▶ Task statement:
Repeat the records below exactly, beginning at the first line and finishing with the line that contains "ATOM 2 C CA".

(Source records)
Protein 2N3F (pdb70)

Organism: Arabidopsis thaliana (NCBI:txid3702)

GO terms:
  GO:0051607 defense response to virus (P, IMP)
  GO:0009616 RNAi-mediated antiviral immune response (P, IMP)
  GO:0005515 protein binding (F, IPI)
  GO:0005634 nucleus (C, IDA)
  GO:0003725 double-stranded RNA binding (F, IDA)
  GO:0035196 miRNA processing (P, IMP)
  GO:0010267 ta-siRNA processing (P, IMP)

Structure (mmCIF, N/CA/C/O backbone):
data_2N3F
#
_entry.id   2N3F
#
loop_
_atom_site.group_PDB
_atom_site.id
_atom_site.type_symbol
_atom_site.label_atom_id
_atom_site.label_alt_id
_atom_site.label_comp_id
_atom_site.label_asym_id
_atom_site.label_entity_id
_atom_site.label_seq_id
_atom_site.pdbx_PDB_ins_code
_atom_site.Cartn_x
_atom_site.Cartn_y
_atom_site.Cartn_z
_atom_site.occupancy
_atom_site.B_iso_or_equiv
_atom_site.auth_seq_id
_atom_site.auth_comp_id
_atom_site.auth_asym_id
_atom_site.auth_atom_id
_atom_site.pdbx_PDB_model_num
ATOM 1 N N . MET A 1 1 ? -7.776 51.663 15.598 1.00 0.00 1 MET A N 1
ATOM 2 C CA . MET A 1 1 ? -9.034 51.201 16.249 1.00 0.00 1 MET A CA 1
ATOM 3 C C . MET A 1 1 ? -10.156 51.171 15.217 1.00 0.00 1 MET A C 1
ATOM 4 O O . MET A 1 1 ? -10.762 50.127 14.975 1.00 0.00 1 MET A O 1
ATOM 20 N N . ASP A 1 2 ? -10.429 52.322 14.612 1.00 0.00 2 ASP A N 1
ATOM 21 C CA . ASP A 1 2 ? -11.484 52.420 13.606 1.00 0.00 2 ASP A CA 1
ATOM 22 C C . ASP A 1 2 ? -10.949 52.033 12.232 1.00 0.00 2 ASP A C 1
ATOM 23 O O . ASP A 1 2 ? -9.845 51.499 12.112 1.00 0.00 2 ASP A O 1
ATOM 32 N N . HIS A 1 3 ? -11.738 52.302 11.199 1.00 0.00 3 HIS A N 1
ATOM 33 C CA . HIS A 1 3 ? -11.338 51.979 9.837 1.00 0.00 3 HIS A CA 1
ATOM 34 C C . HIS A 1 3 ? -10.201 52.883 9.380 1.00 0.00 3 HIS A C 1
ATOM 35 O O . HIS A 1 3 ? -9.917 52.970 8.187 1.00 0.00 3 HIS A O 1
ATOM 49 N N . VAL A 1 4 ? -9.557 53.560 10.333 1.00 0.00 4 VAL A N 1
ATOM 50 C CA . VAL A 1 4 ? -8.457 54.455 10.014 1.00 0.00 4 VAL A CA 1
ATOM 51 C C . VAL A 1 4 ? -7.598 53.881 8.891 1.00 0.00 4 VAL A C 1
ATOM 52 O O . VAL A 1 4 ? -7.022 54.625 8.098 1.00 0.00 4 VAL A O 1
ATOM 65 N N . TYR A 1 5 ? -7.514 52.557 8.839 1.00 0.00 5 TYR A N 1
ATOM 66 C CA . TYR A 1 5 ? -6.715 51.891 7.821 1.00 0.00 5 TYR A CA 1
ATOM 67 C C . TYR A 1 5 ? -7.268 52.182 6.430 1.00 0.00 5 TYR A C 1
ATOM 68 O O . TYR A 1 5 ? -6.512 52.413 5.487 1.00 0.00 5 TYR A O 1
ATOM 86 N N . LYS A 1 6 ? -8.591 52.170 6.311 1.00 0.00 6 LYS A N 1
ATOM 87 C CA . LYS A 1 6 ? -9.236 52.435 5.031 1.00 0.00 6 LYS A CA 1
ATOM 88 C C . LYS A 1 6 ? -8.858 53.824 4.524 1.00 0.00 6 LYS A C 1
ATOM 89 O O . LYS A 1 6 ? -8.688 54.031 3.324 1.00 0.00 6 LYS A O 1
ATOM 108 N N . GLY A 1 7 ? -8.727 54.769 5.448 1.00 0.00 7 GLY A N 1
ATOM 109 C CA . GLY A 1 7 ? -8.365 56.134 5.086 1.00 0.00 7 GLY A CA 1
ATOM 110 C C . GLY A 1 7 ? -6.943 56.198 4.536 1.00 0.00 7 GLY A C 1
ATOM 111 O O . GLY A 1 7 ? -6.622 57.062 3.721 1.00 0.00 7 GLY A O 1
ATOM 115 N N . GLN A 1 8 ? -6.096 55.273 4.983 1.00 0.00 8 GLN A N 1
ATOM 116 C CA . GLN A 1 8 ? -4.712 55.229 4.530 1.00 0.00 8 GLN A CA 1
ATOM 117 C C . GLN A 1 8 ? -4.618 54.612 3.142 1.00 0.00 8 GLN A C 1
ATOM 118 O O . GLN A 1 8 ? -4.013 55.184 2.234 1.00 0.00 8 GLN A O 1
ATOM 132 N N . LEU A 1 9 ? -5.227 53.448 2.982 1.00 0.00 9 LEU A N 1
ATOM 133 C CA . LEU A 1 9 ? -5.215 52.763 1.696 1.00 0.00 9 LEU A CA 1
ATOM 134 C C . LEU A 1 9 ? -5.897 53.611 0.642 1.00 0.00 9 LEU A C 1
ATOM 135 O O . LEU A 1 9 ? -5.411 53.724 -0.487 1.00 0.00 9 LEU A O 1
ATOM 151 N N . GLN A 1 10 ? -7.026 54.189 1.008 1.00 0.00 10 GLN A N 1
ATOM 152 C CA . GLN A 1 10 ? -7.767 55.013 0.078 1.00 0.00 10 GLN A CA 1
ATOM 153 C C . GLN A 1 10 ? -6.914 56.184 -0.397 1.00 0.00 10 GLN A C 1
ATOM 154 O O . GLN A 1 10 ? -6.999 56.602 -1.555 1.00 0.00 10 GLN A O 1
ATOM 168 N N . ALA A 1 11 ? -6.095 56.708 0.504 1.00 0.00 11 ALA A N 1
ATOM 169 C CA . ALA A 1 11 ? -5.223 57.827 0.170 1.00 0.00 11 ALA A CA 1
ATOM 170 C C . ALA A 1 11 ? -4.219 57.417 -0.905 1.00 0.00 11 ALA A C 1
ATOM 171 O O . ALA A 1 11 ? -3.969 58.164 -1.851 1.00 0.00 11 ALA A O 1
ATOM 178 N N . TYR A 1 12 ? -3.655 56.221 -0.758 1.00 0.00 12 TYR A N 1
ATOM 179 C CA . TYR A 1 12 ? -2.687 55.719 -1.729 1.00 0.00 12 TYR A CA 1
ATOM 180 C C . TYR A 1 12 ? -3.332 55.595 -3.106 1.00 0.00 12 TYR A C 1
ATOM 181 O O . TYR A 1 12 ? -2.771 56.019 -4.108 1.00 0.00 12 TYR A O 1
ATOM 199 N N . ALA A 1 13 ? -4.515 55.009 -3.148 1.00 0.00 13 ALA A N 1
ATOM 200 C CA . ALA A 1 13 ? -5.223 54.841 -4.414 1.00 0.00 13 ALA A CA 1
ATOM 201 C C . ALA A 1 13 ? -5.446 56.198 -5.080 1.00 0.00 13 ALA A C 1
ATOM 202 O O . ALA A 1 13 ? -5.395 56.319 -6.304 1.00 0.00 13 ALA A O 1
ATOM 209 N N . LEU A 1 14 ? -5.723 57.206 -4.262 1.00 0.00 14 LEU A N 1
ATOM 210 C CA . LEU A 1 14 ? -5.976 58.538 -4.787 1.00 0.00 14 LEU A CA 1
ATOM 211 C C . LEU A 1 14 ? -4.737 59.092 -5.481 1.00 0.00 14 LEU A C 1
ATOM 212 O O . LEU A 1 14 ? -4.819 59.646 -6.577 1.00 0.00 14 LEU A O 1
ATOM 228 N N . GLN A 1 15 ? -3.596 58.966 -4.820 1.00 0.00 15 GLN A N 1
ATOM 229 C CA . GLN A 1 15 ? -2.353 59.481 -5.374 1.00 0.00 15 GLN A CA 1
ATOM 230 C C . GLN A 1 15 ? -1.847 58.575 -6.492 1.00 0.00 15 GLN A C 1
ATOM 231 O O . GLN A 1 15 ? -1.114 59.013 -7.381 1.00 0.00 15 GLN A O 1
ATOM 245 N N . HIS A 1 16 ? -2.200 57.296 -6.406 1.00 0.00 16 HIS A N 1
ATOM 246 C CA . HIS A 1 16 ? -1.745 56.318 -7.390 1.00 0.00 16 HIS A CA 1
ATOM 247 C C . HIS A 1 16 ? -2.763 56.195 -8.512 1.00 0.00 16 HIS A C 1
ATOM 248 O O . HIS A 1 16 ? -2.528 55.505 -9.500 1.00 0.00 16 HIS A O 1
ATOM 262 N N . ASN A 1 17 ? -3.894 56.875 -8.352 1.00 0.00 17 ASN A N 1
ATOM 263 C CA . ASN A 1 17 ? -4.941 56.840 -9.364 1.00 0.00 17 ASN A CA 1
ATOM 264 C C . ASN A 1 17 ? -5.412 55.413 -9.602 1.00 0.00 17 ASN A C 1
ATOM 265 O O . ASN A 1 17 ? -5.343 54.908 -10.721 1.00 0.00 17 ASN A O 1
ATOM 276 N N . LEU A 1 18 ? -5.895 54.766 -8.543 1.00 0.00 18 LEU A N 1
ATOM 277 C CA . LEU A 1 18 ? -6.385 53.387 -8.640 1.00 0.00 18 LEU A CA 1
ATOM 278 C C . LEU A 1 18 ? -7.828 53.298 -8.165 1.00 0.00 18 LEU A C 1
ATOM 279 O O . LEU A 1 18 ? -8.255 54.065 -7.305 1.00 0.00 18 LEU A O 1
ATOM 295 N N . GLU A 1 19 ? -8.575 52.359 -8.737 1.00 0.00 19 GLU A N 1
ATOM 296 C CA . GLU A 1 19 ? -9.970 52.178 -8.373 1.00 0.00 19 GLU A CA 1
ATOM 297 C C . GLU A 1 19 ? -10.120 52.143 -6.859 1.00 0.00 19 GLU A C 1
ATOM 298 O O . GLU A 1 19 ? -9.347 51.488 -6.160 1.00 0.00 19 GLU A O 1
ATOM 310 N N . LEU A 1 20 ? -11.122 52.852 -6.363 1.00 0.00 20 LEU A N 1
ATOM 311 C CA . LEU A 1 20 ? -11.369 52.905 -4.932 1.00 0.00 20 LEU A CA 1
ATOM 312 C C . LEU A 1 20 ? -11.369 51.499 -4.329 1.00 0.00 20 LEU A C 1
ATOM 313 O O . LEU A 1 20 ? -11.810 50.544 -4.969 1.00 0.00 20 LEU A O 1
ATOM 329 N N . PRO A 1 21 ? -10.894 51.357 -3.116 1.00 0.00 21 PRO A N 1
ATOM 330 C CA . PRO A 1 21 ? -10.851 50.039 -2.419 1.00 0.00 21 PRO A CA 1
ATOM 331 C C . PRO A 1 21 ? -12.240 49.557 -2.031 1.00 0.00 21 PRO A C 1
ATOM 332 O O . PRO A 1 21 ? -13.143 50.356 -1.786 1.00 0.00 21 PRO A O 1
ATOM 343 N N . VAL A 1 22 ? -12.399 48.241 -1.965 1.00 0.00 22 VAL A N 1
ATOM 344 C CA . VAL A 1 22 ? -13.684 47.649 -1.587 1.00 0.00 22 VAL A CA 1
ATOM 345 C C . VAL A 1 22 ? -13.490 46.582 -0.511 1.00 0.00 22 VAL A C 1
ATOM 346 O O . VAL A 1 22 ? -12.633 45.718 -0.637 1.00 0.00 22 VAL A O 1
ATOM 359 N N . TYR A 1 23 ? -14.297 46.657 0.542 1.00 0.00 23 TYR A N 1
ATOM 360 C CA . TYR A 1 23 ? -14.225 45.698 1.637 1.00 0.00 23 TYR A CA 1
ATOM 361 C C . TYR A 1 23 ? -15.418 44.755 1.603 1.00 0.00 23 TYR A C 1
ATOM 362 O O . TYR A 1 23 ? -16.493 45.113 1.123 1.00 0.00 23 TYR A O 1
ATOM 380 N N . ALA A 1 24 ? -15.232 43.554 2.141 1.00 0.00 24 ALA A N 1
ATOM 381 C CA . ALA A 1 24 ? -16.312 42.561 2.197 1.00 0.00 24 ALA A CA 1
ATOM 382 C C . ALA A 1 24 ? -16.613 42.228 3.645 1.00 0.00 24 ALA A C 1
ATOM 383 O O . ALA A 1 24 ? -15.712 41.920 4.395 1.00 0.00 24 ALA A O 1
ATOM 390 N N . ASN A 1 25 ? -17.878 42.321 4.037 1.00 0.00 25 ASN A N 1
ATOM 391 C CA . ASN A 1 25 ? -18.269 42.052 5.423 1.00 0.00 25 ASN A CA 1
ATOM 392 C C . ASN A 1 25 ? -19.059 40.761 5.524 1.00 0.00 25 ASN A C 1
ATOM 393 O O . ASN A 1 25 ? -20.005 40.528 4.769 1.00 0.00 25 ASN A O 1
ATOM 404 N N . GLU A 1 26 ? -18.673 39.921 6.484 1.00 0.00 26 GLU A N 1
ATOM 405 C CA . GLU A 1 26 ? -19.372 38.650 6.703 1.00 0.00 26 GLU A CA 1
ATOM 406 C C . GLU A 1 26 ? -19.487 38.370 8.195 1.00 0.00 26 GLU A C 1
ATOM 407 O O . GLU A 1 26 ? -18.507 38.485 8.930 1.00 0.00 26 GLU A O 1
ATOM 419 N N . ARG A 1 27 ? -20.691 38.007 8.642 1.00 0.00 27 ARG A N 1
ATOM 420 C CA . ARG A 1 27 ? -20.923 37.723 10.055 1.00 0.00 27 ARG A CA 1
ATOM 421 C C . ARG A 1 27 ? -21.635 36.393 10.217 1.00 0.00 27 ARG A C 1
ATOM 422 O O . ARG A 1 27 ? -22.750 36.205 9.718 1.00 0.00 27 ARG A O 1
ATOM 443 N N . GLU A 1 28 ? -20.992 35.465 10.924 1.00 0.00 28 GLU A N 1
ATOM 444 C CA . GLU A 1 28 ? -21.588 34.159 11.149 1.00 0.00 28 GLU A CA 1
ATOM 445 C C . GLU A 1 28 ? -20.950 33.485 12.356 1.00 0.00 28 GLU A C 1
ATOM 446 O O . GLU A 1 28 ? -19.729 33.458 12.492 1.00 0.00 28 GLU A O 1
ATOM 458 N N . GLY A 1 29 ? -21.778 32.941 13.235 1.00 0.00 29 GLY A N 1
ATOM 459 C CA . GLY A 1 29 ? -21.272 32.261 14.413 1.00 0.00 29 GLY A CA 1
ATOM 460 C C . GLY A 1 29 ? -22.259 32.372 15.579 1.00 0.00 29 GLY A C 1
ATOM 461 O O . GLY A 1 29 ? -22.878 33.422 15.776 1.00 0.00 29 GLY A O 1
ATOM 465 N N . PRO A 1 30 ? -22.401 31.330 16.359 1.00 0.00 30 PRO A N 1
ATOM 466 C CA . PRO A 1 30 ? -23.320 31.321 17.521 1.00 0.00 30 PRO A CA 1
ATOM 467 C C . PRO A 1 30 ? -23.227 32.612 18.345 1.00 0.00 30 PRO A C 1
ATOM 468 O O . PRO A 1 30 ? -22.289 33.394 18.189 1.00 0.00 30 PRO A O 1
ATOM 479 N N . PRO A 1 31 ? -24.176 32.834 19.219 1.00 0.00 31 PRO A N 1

▶ Response to this exercise:
Protein 2N3F (pdb70)

Organism: Arabidopsis thaliana (NCBI:txid3702)

GO terms:
  GO:0051607 defense response to virus (P, IMP)
  GO:0009616 RNAi-mediated antiviral immune response (P, IMP)
  GO:0005515 protein binding (F, IPI)
  GO:0005634 nucleus (C, IDA)
  GO:0003725 double-stranded RNA binding (F, IDA)
  GO:0035196 miRNA processing (P, IMP)
  GO:0010267 ta-siRNA processing (P, IMP)

Structure (mmCIF, N/CA/C/O backbone):
data_2N3F
#
_entry.id   2N3F
#
loop_
_atom_site.group_PDB
_atom_site.id
_atom_site.type_symbol
_atom_site.label_atom_id
_atom_site.label_alt_id
_atom_site.label_comp_id
_atom_site.label_asym_id
_atom_site.label_entity_id
_atom_site.label_seq_id
_atom_site.pdbx_PDB_ins_code
_atom_site.Cartn_x
_atom_site.Cartn_y
_atom_site.Cartn_z
_atom_site.occupancy
_atom_site.B_iso_or_equiv
_atom_site.auth_seq_id
_atom_site.auth_comp_id
_atom_site.auth_asym_id
_atom_site.auth_atom_id
_atom_site.pdbx_PDB_model_num
ATOM 1 N N . MET A 1 1 ? -7.776 51.663 15.598 1.00 0.00 1 MET A N 1
ATOM 2 C CA . MET A 1 1 ? -9.034 51.201 16.249 1.00 0.00 1 MET A CA 1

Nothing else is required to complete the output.